George Lopez (born October 23, 1966), known by his stage name DJ Keoki or Keoki Franconi, is a Salvadoran-American electronic musician and DJ. Born in El Salvador and raised in Hawaii, Keoki began advertising himself as "superstar" shortly after moving to New York City.

==Biography==
Keoki Franconi was born in El Salvador. He moved to Kihei, Maui, when he was 8. After graduating from Kailua High School, he moved to the mainland to study at an airline school in California. Franconi worked at several airlines in New York City, among them the now defunct Trans World Airlines. He also was a busboy at Danceteria club during this time. That was where he began to start DJing. He recalls,

I kept bugging a nearby club's manager to, please, please, please let me DJ there. I told him I knew how to do it, even though I only had a small collection of records and one turntable at home. He let me play a lounge gig on some of the slower nights. He told me to 'play whatever the fuck you want, so long as they stay,' words I've continued to live by to this day.
— DJ Keoki

===Club Kids and Michael Alig===

While in New York City, he met and began a romance with Michael Alig. Alig rose to international notability as the head of the Club Kids, a group of diverse people who would dress in costumes each night and form parties in New York and across the United States.

Dance music writer Jennifer Warner remembers,

I was marking the side of a mile-high stack of party invites with a huge purple pen and this body appeared, covered in silver glitter, wearing what looked like a diaper and dragging a boy [Michael Alig], also sporting a falling-off diaper, minus the glitter but made up like a clown.
— Jennifer Warner

While DJing at "Disco 2000", Alig's party night at the Limelight, Franconi was alleged to have passed out on the turntables while performing a set. He denied the allegation.
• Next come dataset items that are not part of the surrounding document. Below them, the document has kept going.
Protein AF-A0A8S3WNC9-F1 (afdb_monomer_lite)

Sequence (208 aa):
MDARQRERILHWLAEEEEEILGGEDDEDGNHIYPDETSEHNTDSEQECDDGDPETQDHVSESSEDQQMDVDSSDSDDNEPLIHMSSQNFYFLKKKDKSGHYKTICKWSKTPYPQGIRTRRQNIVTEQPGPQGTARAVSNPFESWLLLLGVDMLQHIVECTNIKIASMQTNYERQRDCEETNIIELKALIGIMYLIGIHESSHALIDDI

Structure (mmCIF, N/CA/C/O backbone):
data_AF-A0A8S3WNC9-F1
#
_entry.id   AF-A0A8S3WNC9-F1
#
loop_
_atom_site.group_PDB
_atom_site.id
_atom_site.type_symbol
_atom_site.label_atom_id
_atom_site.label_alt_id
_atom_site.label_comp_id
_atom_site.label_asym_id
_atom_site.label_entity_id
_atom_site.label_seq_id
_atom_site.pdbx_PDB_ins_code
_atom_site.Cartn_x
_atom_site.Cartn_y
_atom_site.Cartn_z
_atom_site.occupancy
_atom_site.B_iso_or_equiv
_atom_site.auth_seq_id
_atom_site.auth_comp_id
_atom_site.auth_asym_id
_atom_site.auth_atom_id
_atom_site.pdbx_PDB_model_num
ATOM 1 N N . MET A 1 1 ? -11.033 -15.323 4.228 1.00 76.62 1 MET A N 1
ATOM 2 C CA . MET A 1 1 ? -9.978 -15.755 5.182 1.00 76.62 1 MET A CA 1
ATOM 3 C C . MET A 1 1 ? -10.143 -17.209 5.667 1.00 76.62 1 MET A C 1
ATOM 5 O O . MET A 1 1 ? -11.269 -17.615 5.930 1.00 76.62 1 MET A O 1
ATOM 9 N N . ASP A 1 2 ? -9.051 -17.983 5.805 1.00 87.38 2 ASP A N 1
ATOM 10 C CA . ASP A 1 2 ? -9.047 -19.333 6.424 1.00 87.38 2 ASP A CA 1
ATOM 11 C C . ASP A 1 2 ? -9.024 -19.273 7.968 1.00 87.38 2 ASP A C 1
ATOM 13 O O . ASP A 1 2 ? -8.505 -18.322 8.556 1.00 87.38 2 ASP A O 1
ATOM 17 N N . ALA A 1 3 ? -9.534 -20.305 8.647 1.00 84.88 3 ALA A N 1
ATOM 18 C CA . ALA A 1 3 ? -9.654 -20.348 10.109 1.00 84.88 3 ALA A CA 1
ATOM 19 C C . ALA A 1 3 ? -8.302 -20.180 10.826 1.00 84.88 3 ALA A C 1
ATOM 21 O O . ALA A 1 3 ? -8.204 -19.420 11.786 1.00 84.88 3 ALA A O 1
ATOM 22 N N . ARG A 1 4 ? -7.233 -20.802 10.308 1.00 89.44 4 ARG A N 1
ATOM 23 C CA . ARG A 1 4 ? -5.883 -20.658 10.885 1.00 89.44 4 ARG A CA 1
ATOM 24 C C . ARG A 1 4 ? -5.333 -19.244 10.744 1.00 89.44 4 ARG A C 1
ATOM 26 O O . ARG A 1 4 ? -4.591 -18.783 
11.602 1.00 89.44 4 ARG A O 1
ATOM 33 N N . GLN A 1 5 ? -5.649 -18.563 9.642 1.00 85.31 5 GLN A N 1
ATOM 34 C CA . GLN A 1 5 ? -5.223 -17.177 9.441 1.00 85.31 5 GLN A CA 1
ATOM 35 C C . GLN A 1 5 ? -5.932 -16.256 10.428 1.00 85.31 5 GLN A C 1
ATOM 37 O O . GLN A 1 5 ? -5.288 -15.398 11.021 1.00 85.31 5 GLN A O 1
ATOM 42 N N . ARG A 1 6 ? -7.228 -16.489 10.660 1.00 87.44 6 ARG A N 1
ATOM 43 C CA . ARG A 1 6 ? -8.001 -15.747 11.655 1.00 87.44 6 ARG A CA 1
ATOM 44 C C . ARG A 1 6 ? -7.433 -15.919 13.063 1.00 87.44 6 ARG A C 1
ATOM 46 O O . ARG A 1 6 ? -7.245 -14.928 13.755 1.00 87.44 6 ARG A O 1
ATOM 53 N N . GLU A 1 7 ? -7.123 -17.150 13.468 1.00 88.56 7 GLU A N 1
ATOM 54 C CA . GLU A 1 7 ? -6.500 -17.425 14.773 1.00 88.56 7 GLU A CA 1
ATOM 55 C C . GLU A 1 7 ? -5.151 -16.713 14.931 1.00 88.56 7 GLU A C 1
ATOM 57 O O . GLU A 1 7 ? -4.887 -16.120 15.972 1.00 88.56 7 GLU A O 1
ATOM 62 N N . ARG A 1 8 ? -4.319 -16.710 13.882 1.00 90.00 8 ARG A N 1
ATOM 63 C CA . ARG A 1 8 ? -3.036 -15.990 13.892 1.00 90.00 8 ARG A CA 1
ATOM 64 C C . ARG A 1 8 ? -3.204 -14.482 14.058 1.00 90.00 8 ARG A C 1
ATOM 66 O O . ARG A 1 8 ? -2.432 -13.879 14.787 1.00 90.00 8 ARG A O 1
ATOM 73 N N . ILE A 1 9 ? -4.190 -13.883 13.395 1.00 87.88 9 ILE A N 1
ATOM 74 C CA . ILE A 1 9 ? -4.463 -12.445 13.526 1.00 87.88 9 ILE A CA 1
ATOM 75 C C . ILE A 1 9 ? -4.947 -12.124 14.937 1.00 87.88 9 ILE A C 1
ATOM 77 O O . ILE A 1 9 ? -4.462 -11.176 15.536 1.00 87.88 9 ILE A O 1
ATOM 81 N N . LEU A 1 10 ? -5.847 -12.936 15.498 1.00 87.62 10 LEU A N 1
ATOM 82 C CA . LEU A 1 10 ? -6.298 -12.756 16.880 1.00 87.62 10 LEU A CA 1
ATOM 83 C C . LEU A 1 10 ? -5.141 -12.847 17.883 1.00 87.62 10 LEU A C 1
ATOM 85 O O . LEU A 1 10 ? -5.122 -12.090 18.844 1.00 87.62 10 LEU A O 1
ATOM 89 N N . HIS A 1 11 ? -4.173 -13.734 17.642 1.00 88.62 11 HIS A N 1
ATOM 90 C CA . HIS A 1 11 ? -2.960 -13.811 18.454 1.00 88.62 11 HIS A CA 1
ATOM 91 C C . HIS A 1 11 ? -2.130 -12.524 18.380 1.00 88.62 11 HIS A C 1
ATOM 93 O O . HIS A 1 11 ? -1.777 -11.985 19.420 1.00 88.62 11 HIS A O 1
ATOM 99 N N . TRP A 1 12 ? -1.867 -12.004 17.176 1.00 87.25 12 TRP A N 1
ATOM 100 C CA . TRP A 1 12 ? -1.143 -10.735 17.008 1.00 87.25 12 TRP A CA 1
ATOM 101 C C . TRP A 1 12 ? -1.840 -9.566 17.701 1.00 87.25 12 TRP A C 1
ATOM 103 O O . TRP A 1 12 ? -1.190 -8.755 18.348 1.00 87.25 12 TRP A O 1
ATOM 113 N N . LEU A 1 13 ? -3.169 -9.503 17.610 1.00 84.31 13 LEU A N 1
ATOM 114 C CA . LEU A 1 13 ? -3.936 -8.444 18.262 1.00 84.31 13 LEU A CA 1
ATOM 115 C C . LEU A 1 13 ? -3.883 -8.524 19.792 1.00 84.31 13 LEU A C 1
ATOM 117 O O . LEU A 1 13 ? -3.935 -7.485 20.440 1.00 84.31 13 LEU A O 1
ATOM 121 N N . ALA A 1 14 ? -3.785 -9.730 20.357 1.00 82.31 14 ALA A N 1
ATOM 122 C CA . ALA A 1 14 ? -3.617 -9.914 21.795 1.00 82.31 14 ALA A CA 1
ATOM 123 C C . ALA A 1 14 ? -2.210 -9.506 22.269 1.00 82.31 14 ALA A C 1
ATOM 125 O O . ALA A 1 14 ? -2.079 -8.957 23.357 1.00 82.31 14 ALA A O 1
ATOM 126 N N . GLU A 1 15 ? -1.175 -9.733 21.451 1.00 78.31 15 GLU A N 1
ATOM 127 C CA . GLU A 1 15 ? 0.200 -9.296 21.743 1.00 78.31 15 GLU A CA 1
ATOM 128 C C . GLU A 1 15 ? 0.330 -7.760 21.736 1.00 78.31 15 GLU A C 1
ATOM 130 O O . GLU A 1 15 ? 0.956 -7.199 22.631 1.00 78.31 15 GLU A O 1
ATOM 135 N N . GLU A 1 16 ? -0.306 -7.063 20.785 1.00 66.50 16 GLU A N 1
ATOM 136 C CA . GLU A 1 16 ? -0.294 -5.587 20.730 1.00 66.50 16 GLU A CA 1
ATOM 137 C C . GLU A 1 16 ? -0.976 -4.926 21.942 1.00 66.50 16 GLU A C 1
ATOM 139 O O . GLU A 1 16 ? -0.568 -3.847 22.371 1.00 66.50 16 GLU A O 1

In January 2017, he was arrested in New York City after a man in his apartment died of a drug overdose, when the officers entering his apartment found it contained illegal narcotics. Following the incident, he entered a rehabilitation program and announced the cancellation of all of his upcoming events.

== Discography ==
1991 – DJ Keoki Presents Disco 2000 – Volume One (12")

1991 – DJ Keoki Presents Disco 2000 – Volume Two (12")

1993 – We Are One

1994 – Journeys By DJ
1995 – All Mixed Up

1996 – Disco Death Race 2000

1996 – The Transatlantic Move

1997 – Ego Trip

1998 – Inevitable Alien Nation

1998 – Altered Ego Trip (The Remix Album)

2000 – djmixed.com/keoki

2001 – Jealousy (also released in a Limited Edition 2XCD version with bonus CD w/ exclusive remixes)

2002 – Keokiclash

2002 – Misdirected Jealousy: The Remix Album

2003 – Kill The DJ

2004 – The Great Soundclash Swindle

2010 – Talking to Yourself

2019 – Born to Attack

==In popular media==
- His song "Caterpillar" was featured in "Raging Abe Simpson and His Grumbling Grandson in 'The Curse of the Flying Hellfish', a 1996 episode of The Simpsons.
- Keoki was interviewed for the 1999 film Better Living Through Circuitry, a documentary discussing electronic dance music culture.
- James St. James depicts Keoki in the 1999 memoir Disco Bloodbath:
A Fabulous but True Tale of Murder in Clubland.
- Wilmer Valderrama portrays Keoki in the 2003 film Party Monster, a biopic about James St. James and Michael Alig.